2. Die Mischung auf den Wafer, etwa 5 mm dick. Auch auf einen flachen Teller gießen unten auf eine dünne Folie aus PDMS zu schaffen, etwa 1 mm dick. Härten bei 60 ° C in einem Ofen über Nacht.
3. Mit einem Messer oder Skalpell ausgeschnitten rund um die cured PDMS-Gerät und entfernen Sie sie aus dem Wafer. Darüber hinaus schneiden eine dünne Folie aus PDMS geringfügig größer als der Vorrichtung.
4. Erstellen Sie Ein-und Auslass Löcher in der PDMS-Gerät mit einem 1,0 mm Lochung. Dies kann unter Verwendung entweder einen Stift Laster, Harris Uni-Core oder ähnlichen Vorrichtung.
5. Reinigen Sie die Oberflächen des Gerätes und das Blatt mit Tesafilm.
6. Verwendung einer Plasma-Reiniger, freizulegen die Oberflächen der Vorrichtung und PDMS PDMS Datenblatt an Sauerstoffplasma für 30 s. Die Sauerstoff-Plasma erzeugt reaktiven Spezies auf der freiliegenden Oberfläche des PDMS, die darstellt, wenn in körperlichen Kontakt gebracht.
7. Verbinden kleiner Schlauch mit einer geringen Länge (einige Zentimeter) mit großem Schläuche, die wiederum mit einer Spritze mit einer stumpfen-Punktnadel verbunden ist, mit 50 ug / ml Fibronectin aus Humanplasma in PBS gefüllt. Der Schlauch und die Nadel sind so bemessen, dass ein Reibschluss zwischen dem Rohr erzeugt wird. Legen kleinere Rohre mit dem Einlass des PDMS und eine Mikrovorrichtungpply Druck auf der Spritze, um die Kanäle ganz mit Fibronectin-Lösung und einen kleinen Tropfen 100 ul an der Auslaßöffnung zu schaffen, um sicherzustellen, dass die Kanäle nassen bleiben. Inkubieren Sie das Gerät bei 37 ° C für 40-60 min.
8. Schließen Sie eine frische Spritze mit PBS auf die stumpfe Spitze Nadel gefüllt. Üben Sie Druck auf die Spritze, um das Gerät mit PBS spülen.

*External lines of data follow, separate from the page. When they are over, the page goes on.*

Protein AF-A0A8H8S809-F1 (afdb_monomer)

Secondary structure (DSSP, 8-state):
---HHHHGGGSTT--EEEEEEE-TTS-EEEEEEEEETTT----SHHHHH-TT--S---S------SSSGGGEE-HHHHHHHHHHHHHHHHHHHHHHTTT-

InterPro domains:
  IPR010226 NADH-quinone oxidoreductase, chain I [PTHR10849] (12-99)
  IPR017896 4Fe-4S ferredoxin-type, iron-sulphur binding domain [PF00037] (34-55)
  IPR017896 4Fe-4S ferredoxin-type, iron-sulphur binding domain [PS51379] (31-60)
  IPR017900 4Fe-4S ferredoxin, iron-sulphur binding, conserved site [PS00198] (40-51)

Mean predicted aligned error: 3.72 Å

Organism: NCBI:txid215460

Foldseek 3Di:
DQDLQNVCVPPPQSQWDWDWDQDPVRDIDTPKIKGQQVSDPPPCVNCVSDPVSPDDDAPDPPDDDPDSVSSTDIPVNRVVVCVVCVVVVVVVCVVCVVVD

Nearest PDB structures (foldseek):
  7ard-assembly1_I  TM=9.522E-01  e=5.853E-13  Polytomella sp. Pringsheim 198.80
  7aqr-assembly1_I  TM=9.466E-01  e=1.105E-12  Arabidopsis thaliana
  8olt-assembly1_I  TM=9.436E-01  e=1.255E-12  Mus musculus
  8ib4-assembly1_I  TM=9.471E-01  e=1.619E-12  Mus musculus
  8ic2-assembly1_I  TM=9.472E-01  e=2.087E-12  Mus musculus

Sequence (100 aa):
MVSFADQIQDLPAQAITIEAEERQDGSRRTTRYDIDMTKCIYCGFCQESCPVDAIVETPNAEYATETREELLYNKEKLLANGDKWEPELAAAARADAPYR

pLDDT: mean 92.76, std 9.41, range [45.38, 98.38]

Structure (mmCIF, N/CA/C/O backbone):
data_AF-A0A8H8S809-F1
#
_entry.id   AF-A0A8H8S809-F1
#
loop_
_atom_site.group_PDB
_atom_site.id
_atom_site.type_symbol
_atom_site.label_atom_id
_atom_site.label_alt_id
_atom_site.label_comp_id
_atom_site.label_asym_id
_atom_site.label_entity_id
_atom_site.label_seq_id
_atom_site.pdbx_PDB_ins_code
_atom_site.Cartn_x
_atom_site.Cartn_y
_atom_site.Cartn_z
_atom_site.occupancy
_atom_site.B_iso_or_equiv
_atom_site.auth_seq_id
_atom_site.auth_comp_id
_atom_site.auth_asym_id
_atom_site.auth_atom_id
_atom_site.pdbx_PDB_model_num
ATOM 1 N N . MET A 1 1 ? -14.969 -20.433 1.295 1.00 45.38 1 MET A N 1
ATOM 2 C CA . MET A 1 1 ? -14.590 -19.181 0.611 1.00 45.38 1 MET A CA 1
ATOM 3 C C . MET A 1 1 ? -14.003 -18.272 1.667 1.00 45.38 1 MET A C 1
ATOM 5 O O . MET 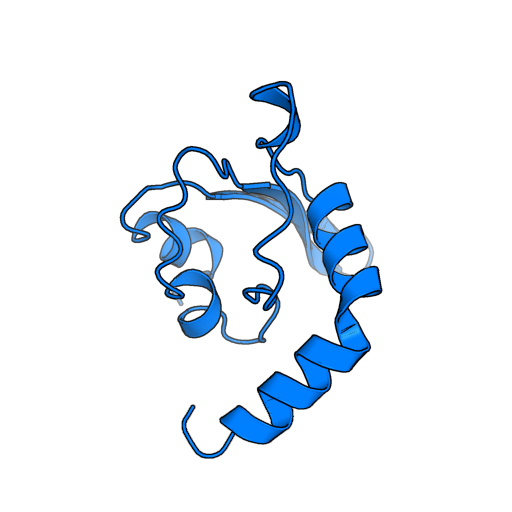A 1 1 ? -14.763 -17.694 2.428 1.00 45.38 1 MET A O 1
ATOM 9 N N . VAL A 1 2 ? -12.680 -18.269 1.792 1.00 52.97 2 VAL A N 1
ATOM 10 C CA . VAL A 1 2 ? -11.952 -17.368 2.694 1.00 52.97 2 VAL A CA 1
ATOM 11 C C . VAL A 1 2 ? -11.941 -16.011 1.993 1.00 52.97 2 VAL A C 1
ATOM 13 O O . VAL A 1 2 ? -11.573 -15.944 0.821 1.00 52.97 2 VAL A O 1
ATOM 16 N N . SER A 1 3 ? -12.479 -14.969 2.620 1.00 66.00 3 SER A N 1
ATOM 17 C CA . SER A 1 3 ? -12.500 -13.638 2.013 1.00 66.00 3 SER A CA 1
ATOM 18 C C . SER A 1 3 ? -11.091 -13.038 2.041 1.00 66.00 3 SER A C 1
ATOM 20 O O . SER A 1 3 ? -10.292 -13.386 2.904 1.00 66.00 3 SER A O 1
ATOM 22 N N . PHE A 1 4 ? -10.763 -12.117 1.130 1.00 69.56 4 PHE A N 1
ATOM 23 C CA . PHE A 1 4 ? -9.450 -11.448 1.135 1.00 69.56 4 PHE A CA 1
ATOM 24 C C . PHE A 1 4 ? -9.137 -10.771 2.485 1.00 69.56 4 PHE A C 1
ATOM 26 O O . PHE A 1 4 ? -7.987 -10.712 2.903 1.00 69.56 4 PHE A O 1
ATOM 33 N N . ALA A 1 5 ? -10.168 -10.328 3.213 1.00 67.81 5 ALA A N 1
ATOM 34 C CA . ALA A 1 5 ? -10.018 -9.793 4.565 1.00 67.81 5 ALA A CA 1
ATOM 35 C C . ALA A 1 5 ? -9.554 -10.851 5.586 1.00 67.81 5 ALA A C 1
ATOM 37 O O . ALA A 1 5 ? -8.826 -10.514 6.515 1.00 67.81 5 ALA A O 1
ATOM 38 N N . ASP A 1 6 ? -9.925 -12.118 5.394 1.00 67.56 6 ASP A N 1
ATOM 39 C CA . ASP A 1 6 ? -9.480 -13.225 6.243 1.00 67.56 6 ASP A CA 1
ATOM 40 C C . ASP A 1 6 ? -8.022 -13.604 5.920 1.00 67.56 6 ASP A C 1
ATOM 42 O O . ASP A 1 6 ? -7.241 -13.858 6.829 1.00 67.56 6 ASP A O 1
ATOM 46 N N . GLN A 1 7 ? -7.612 -13.544 4.643 1.00 70.88 7 GLN A N 1
ATOM 47 C CA . GLN A 1 7 ? -6.227 -13.828 4.216 1.00 70.88 7 GLN A CA 1
ATOM 48 C C . GLN A 1 7 ? -5.207 -12.817 4.765 1.00 70.88 7 GLN A C 1
ATOM 50 O O . GLN A 1 7 ? -4.021 -13.113 4.876 1.00 70.88 7 GLN A O 1
ATOM 55 N N . ILE A 1 8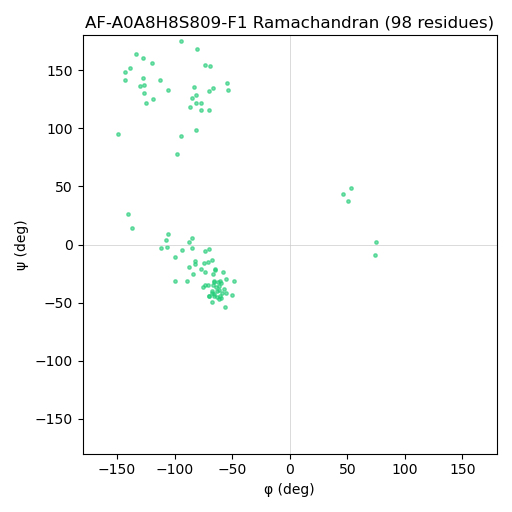 ? -5.655 -11.618 5.137 1.00 77.75 8 ILE A N 1
ATOM 56 C CA . ILE A 1 8 ? -4.789 -10.585 5.714 1.00 77.75 8 ILE A CA 1
ATOM 57 C C . ILE A 1 8 ? -4.382 -10.907 7.155 1.00 77.75 8 ILE A C 1
ATOM 59 O O . ILE A 1 8 ? -3.333 -10.446 7.609 1.00 77.75 8 ILE A O 1
ATOM 63 N N . GLN A 1 9 ? -5.165 -11.725 7.866 1.00 72.81 9 GLN A N 1
ATOM 64 C CA . GLN A 1 9 ? -4.835 -12.151 9.230 1.00 72.81 9 GLN A CA 1
ATOM 65 C C . GLN A 1 9 ? -3.586 -13.043 9.273 1.00 72.81 9 GLN A C 1
ATOM 67 O O . GLN A 1 9 ? -2.877 -13.042 10.280 1.00 72.81 9 GLN A O 1
ATOM 72 N N . ASP A 1 10 ? -3.288 -13.727 8.166 1.00 82.50 10 ASP A N 1
ATOM 73 C CA . ASP A 1 10 ? -2.119 -14.594 8.009 1.00 82.50 10 ASP A CA 1
ATOM 74 C C . ASP A 1 10 ? -0.851 -13.826 7.589 1.00 82.50 10 ASP A C 1
ATOM 76 O O . ASP A 1 10 ? 0.230 -14.413 7.493 1.00 82.50 10 ASP A O 1
ATOM 80 N N . LEU A 1 11 ? -0.938 -12.507 7.355 1.00 88.19 11 LEU A N 1
ATOM 81 C CA . LEU A 1 11 ? 0.243 -11.710 7.028 1.00 88.19 11 LEU A CA 1
ATOM 82 C C . LEU A 1 11 ? 1.196 -11.636 8.230 1.00 88.19 11 LEU A C 1
ATOM 84 O O . LEU A 1 11 ? 0.773 -11.310 9.344 1.00 88.19 11 LEU A O 1
ATOM 88 N N . PRO A 1 12 ? 2.509 -11.822 8.008 1.00 92.25 12 PRO A N 1
ATOM 89 C CA . PRO A 1 12 ? 3.480 -12.077 9.074 1.00 92.25 12 PRO A CA 1
ATOM 90 C C . PRO A 1 12 ? 3.574 -10.956 10.115 1.00 92.25 12 PRO A C 1
ATOM 92 O O . PRO A 1 12 ? 3.850 -11.218 11.282 1.00 92.25 12 PRO A O 1
ATOM 95 N N . ALA A 1 13 ? 3.342 -9.708 9.704 1.00 95.81 13 ALA A N 1
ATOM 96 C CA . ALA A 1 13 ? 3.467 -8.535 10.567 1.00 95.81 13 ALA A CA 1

3. Seeding der Mikrofluidik-Vorrichtung mit Endothelzellen

1. Planen 1.000.000 Zellen / ml menschlichen Endothelzellen der Nabelvene (HUVECs) in endothelialen Wachstumsfaktor Medien mit 8% Dextran. Ein Bereich von 500.000 bis 2.000.000 Zellen / ml wurde erfolgreich verwendet. Die Zugabe von Dextran in die Zelle Ladehilfsmittel erhöht die Viskosität des Fluids, das die Geschwindigkeit von Endothelzellen abnimmt, wenn sie die Fibronectin-beschichteten mikrofluidischen System eingeben. Dies wiederum erhöht die Wahrscheinlichkeit, dass die Zellen anhaften und Kultur erfolgreich in der Mikrovorrichtung.
2. Cchließen Sie den neuen Spritze und Schlauch, wie in Schritt 2.7. jedoch mit einem längeren Schlauch (ca. 1 Meter in der Länge).
3. Um die Leistungsfähigkeit dieses Systems zu optimieren, ist es wichtig, an dieser Stelle auf eventuelle Lecks oder Blasen in der gesamten Perfusion Systems zu verhindern, jedes Austreten von Lösung oder das Vorhandensein von Blasen in den Medien wird die Strömung verändern und verhindern, dass erfolgreiche Aussaat der Endothelzellen. Daher ist eng anliegend des Schlauchs wesentlichen um eine Leckage zwischen allen Anschlüssen zu beseitigen. Blasen, die in der Spritze und / oder der Schlauch zu machen, bevor Zellen in der Mikrovorrichtung eingeführt werden und die gesamte Perfusionssystem sollte mit der Zelle Lösung vor dem Anbringen des Schlauchs mit der mikrofluidischen, um die Einführung von Luftblasen zu vermeiden grundiert werden.
4. Verwendung einer Spritzenpumpe infundieren Zellsuspension in PDMS Gerät Volumenstrom von 1,23 ml / min für 2 Stunden bei 37 ° C und 5% CO _2. Optimale Ergebnisse wurden erzielt, wenn die Spritzenpumpe war beim gleicher Höhe wie der PDMS-Gerät. Für den Zulauf sorgt die längeren Schlauch, der innerhalb des Inkubators werden kann gewickelt, dass die Zellen und Medien ausreichend sind, bevor er in Kontakt mit der Vorrichtung erwärmt. In unserem System nähert sich die volumetrische Strömungsrate von 1,23 ml / min ein Midstream Geschwindigkeit von ~ 1 mm / s in den kleinsten Mikrokanäle, entsprechend einer Wandschubspannung ~ 1 Dyn / cm ² bei dieser Kanäle mit Vollblut.
5. Mit der gleichen Spritzenpumpe und lange Schläuche, perfuse frische Nährböden für 2-8 Tage bei-Verhältnis von 1,23 ml / min. Eine erfolgreiche Gerät wird eine Monoschicht von Endothel-Zellen, die auf der Innenseite der Vorrichtung innerhalb von 24-48 Stunden. Frühere Experimente haben gezeigt, dass konfluente Monolayer angemessen äußern VE-Cadherin an Zell-Zell-Verbindungen in der gesamten Einrichtung ^14.
6. Injizieren von Blut oder Zellsuspension in das System für Experimente.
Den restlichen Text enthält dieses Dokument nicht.